Maria Clara Lucchetti Bingemer
O
prefeito de São Paulo, Bruno Covas, morreu de um câncer agressivo e
doloroso no último mês de maio. O Brasil acompanhou sua luta e sua
coragem, sempre a postos no trabalho, mesmo em tratamento. Acompanhou
igualmente sua agonia desde que deu entrada no hospital, falecendo logo após.
Em todo esse período de dor e esperança até o último minuto, seu filho Tomás,
de 15 anos, esteve junto. Todos pudemos vê-lo sozinho ao lado do caixão
do pai, amparado apenas por uns poucos familiares e assessores do prefeito.
A
Covid-19 fez a dor de Tomás e sua precoce orfandade ainda mais dolorosas.
Não pode haver enterro com muitas pessoas, devido ao risco do contágio. Tomas
não pôde abraçar pessoas que admiravam seu pai e lhe diriam coisas boas sobre
aquela figura essencial que acabara de perder. Impressionou a dignidade
do jovem ao lado do caixão e podemos imaginar quantas perguntas sem respostas
aconteciam em seu interior.
Tomás
Covas amava muito o pai. Em entrevistas após sua morte, testemunhou que
lhe havia dito para ir tranquilo, que descansasse daquela imensa luta contra a
doença incurável que o assediava desde 2019. Certamente guarda de Bruno boas
lembranças, com alegria, presença, proximidade e esperança.
Uma
das mais importantes, segundo seu testemunho, é o jogo de futebol que ambos
foram assistir juntos em janeiro, quatro meses antes da morte do prefeito. Era
o final da Copa Libertadores que aconteceu no Maracanã. Um sonho de ambos
ver essa final juntos. O pai havia acabado uma longa e dolorosa sessão de
quimioterapia e foi licenciado pelos médicos. Pediu mais três dias de
licença não remunerada na prefeitura e foi junto com o filho realizar o sonho
de torcer no estádio Mário Filho, o lendário Maracanã.
Recentemente, no entanto, o
presidente resolveu comentar criticamente e com bastante desaire o gesto do
prefeito. Bolsonaro afirmou a apoiadores na porta do Palácio do Planalto,
referindo-se a Covas: “O outro, que morreu, fecha São Paulo e vai assistir à
Palmeiras e Santos no Maracanã”. Referia-se às medidas
restritivas que Bruno Covas tomara para evitar a propagação do coronavírus.
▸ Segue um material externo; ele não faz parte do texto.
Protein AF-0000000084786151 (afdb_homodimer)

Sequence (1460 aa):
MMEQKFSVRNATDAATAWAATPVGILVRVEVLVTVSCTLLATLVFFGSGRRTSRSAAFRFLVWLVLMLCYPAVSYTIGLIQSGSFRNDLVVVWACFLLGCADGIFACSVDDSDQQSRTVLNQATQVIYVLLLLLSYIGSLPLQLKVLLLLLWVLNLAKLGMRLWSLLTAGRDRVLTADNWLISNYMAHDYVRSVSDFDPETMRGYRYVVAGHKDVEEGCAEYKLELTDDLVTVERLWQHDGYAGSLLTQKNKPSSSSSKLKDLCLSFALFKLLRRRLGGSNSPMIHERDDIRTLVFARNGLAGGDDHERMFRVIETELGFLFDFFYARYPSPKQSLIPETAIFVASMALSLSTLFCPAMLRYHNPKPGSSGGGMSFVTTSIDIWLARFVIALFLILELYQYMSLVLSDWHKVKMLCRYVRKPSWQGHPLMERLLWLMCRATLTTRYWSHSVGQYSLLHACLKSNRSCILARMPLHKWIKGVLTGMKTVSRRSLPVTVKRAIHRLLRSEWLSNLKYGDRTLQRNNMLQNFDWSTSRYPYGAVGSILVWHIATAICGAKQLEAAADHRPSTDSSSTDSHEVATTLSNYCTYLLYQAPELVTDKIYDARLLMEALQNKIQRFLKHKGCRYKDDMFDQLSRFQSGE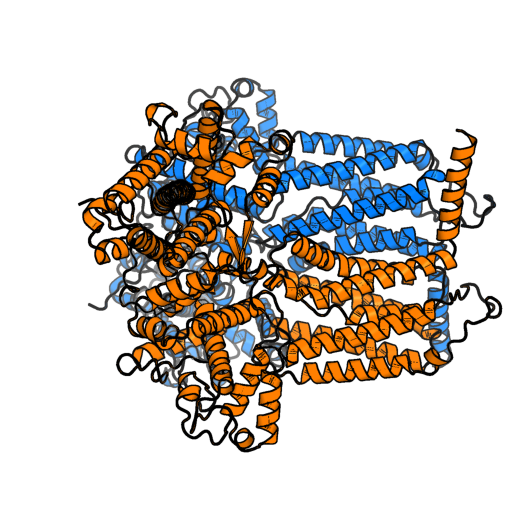LDGGYEKTILADGIKLSYQIFDEMPDEAMRWNVLSEMWVELLLSVAPSDNVTAHIKKLATGGELVTQLWALLTHGGLIDKPKKPNYSSMMEQKFSVRNATDAATAWAATPVGILVRVEVLVTVSCTLLATLVFFGSGRRTSRSAAFRFLVWLVLMLCYPAVSYTIGLIQSGSFRNDLVVVWACFLLGCADGIFACSVDDSDQQSRTVLNQATQVIYVLLLLLSYIGSLPLQLKVLLLLLWVLNLAKLGMRLWSLLTAGRDRVLTADNWLISNYMAHDYVRSVSDFDPETMRGYRYVVAGHKDVEEGCAEYKLELTDDLVTVERLWQHDGYAGSLLTQKNKPSSSSSKLKDLCLSFALFKLLRRRLGGSNSPMIHERDDIRTLVFARNGLAGGDDHERMFRVIETELGFLFDFFYARYPSPKQSLIPETAIFVASMALSLSTLFCPAMLRYHNPKPGSSGGGMSFVTTSIDIWLARFVIALFLILELYQYMSLVLSDWHKVKMLCRYVRKPSWQGHPLMERLLWLMCRATLTTRYWSHSVGQYSLLHACLKSNRSCILARMPLHKWIKGVLTGMKTVSRRSLPVTVKRAIHRLLRSEWLSNLKYGDRTLQRNNMLQNFDWSTSRYPYGAVGSILVWHIATAICGAKQLEAAADHRPSTDSSSTDSHEVATTLSNYCTYLLYQAPELVTDKIYDARLLMEALQNKIQRFLKHKGCRYKDDMFDQLSRFQSGELDGGYEKTILADGIKLSYQIFDEMPDEAMRWNVLSEMWVELLLSVAPSDNVTAHIKKLATGGELVTQLWALLTHGGLIDKPKKPNYSS

Secondary structure (DSSP, 8-state):
-HHHHHHHHHHHHHHHHHHHSHHHHHHHHHHHHHHHHHHHHHHHHHGGGGGT---HHHHHHHHHHHHHHHHHHHHHHHHHHH-S-B-THHHHHHHHHHHGGG----SSSSTHHHHHHHHHHHHHHHHHHHHHHHHHTTTS-HHHHHHHHHHHHHHHHHHHHHHHHHHHS-HHHIIIIIHHHHHHHHHHHHHHSSS--BTTTTBT---EEE-PPPPPTT--S------TT-EEHHHHHH-TT---TTT--SSS--HHHHHHHHHHHHHHHHHHHHTTTS-TT-TT-TTTT-HHHHHIIIIIIS-SS-HHHHHHHHHHHHHHHHHHHHS----TTS-SHHHHHHHHHHHHHHHHHHT-HHHHT-----TT---SSS-B---HHHHHHHHHHHHHHHHHHHHHHHHHHTSHHHHHHHHHHHHH-HHHHT-HHHHHHHHHHHH--S---SS--EEEE--HHHHHHHHHH-HHHHHS---HHHHHHHHHHHH-EEEE--HHHHHHHHHHHHSGGGGG--TTHHHHHHTT-HHHHGGGTTT-TTHHHHHHHHHHHHHHHHHHHHHHHHHHS-----HHHHHHHHHHHHHHHHHHHHHHH-GGGT-S-HHHHHHHHHHHHHHHHHHHHHHT--SHHHHHHHHHT--GGGS-SSHHHHHHHHHHHHHHHHHHH---HHHHHHHHHHHHHHHHHHH---S-HHHHHHHHTTT--HHHHHHHHHHHTT--SPPPP-----/-HHHHHHHHHHHHHHHHHHHSHHHHHHHHHHHHHHHHHHHHHHHHHGGGGGT---HHHHHHHHHHHHHHHHHHHHHHHHHHH-S-B-THHHHHHHHHHHGGG--B-SSTTTHHHHHHHHHHHHHHHHHHHHHHHHHTTTS-HHHHHHHHHHHHHHHHHHHHHHHHHHHS-HHHIIIIIHHHHHHHHHHHHHHSSS--BTTTTBT---EEE-PPPPPTT--S------TT-EEHHHHHH-TT---TTT--SSS--HHHHHHHHHHHHHHHHHHHGGGTS-TT-TT-TTTT-HHHHHIIIIIIS-SS-HHHHHHHHHHHHHHHHHHHHB----TTS-SHHHHHHHHHHHHHHHHHHT-HHHHT-----TT---SSS-B---HHHHHHHHHHHHHHHHHHHHHHHHHHTSHHHHHHHHHHHHH-HHHHT-HHHHHHHHHHHH--S---SS--EEEE--HHHHHHHHHH-HHHHHS---HHHHHHHHHHHH-EEEE--HHHHHHHHHHHHSGGGGG--TTHHHHHHTT-HHHHGGGTTT-TTHHHHHHHHHHHHHHHHHHHHHHHHHHS-----HHHHHHHHHHHHHHHHHHHHHHH-GGGT-S-HHHHHHHHHHHHHHHHHHHHHHT--SHHHHHHHHHT--GGGS-SSHHHHHHHHHHHHHHHHHHH---HHHHHHHHHHHHHHHHHHH---S-HHHHHHHHTTT--HHHHHHHHHHHTT--SPPPP-----

Radius of gyration: 35.72 Å; Cα contacts (8 Å, |Δi|>4): 1806; chains: 2; bounding box: 96×103×95 Å

InterPro domains:
  IPR007658 Protein of unknown function DUF594 [PF04578] (667-719)
  IPR025315 Domain of unknown function DUF4220 [PF13968] (63-458)

Organism: Brachypodium distachyon (NCBI:txid15368)

Structure (mmCIF, N/CA/C/O backbone):
data_AF-0000000084786151-model_v1
#
loop_
_entity.id
_entity.type
_entity.pdbx_description
1 polymer 'DUF4220 domain-containing protein'
#
loop_
_atom_site.group_PDB
_atom_site.id
_atom_site.type_symbol
_atom_site.label_atom_id
_atom_site.label_alt_id
_atom_site.label_comp_id
_atom_site.label_asym_id
_atom_site.label_entity_id
_atom_site.label_seq_id
_atom_site.pdbx_PDB_ins_code
_atom_site.Cartn_x
_atom_site.Cartn_y
_atom_site.Cartn_z
_atom_site.occupancy
_atom_site.B_iso_or_equiv
_atom_site.auth_seq_id
_atom_site.auth_comp_id
_atom_site.auth_asym_id
_atom_site.auth_atom_id
_atom_site.pdbx_PDB_model_num
ATOM 1 N N . MET A 1 1 ? 19.219 -26.516 -51.625 1 35.94 1 MET A N 1
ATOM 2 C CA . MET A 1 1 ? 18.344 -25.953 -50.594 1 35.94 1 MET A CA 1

Acusava o prefeito de ser incoerente por ter ido ao Maracanã com o filho.
Diante das declarações do presidente, Tomás não resistiu e pronunciou-se.
Sua fala foi dura e contundente. E a meu ver emocionante. Um filho que
acaba de perder o pai com tenra idade não suportou a crítica injusta e pouco
sensível, mesmo vinda do presidente das República. Acusou o presidente de não
ter sensibilidade por atacar uma pessoa que já não está mais entre nós e,
portanto, não pode se defender. Declarou ter respeitado, juntamente com seu
falecido pai, todos os protocolos na ida ao Maracanã.
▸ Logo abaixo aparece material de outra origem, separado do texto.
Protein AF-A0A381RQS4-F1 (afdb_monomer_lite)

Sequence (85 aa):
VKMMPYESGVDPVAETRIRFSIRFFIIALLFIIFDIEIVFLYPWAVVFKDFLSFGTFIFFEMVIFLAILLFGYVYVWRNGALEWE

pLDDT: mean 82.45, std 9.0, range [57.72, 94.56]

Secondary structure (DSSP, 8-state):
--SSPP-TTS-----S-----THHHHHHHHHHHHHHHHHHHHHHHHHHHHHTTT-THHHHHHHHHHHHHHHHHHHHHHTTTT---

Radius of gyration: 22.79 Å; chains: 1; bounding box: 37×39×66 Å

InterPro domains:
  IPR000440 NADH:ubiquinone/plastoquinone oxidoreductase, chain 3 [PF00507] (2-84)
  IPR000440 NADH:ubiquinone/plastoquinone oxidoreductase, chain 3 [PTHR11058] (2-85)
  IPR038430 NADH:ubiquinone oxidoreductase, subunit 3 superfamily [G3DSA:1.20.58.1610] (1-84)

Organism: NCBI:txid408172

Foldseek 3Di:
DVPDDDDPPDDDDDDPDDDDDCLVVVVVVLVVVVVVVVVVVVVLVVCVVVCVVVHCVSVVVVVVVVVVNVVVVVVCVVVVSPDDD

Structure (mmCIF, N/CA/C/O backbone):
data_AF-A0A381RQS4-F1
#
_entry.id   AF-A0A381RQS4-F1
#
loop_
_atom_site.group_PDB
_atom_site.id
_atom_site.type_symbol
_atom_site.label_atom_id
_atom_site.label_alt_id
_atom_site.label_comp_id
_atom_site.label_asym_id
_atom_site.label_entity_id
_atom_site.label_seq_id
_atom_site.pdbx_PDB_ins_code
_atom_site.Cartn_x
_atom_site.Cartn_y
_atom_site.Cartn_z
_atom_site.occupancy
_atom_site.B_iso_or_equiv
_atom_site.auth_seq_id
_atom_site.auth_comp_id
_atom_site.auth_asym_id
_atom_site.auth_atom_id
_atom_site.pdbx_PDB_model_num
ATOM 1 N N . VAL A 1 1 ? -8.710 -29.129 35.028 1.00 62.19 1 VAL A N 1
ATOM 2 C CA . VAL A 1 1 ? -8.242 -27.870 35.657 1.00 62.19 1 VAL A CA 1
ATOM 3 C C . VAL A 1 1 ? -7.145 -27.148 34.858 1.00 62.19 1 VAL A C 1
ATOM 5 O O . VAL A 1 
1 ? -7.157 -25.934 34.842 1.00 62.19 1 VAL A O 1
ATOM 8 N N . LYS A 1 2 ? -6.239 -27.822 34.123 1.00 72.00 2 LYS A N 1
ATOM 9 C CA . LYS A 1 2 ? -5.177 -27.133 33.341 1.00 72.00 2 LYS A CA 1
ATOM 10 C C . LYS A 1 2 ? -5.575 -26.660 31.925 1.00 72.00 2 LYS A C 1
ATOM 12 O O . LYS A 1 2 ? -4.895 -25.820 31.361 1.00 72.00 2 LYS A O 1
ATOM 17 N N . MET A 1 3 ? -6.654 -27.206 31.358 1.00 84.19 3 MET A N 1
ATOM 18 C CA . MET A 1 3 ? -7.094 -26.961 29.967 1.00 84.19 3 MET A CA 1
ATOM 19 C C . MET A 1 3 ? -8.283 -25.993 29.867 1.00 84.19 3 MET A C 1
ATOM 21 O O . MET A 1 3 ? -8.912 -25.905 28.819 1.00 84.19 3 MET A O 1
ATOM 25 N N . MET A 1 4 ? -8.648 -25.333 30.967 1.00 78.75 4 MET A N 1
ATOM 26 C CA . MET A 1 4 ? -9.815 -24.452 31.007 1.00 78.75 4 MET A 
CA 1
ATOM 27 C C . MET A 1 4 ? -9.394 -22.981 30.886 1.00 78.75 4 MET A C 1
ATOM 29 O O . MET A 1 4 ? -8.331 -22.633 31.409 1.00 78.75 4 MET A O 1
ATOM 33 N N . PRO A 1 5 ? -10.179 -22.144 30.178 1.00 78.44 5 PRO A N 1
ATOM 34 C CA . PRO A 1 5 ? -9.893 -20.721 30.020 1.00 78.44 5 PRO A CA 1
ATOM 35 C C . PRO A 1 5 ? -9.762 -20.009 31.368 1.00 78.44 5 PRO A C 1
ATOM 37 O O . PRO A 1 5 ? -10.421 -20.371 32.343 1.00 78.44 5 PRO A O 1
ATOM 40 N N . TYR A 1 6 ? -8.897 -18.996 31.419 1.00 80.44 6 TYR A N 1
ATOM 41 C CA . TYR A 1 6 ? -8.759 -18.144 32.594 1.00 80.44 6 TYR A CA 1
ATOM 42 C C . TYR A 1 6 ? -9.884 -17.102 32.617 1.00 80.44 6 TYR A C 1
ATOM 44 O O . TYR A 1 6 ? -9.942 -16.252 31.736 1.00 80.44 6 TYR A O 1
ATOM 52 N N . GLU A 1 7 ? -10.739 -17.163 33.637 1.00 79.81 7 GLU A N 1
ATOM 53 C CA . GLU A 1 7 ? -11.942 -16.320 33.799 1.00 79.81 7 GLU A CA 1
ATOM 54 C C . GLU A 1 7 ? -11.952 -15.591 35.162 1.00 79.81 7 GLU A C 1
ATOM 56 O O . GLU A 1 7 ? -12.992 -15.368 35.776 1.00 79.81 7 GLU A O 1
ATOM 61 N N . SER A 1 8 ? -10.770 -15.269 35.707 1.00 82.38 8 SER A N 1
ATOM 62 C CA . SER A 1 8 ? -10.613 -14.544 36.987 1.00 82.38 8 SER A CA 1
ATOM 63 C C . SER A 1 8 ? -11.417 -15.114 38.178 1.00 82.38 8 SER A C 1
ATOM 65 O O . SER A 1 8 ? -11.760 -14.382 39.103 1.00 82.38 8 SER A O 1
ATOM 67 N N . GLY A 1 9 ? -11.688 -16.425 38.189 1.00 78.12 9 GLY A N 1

Finalmente, definiu as agressões contra seu pai como vazias, ressaltando o
significado que havia tido para pai e filho a última saída de prazer e alegria
que tiveram. Fora para “curtir seus últimos momentos juntos”,
acrescentou. E terminou dizendo que isso era amor, sentimento que o presidente
nunca entenderá.
Tomás, nesse Dia dos Pais, meu pensamento vai para você. Tal como você, fiquei
órfã de pai muito cedo e sei bem a falta que faz a figura paterna na vida de
qualquer pessoa. Partilho sua dor. E ao mesmo tempo me sinto cheia
de admiração por sua firmeza nas declarações e no repúdio a palavras que
atingiram a memória de seu pai. Ele certamente neste momento está muito
orgulhoso de você.
Maria Clara Bingemer, professora do Departamento de Teologia da PUC-Rio,
autora de “Experiência de Deus na Contemporaneidade: entre o viver e o contar”
(Editora Paulinas), entre outros livros.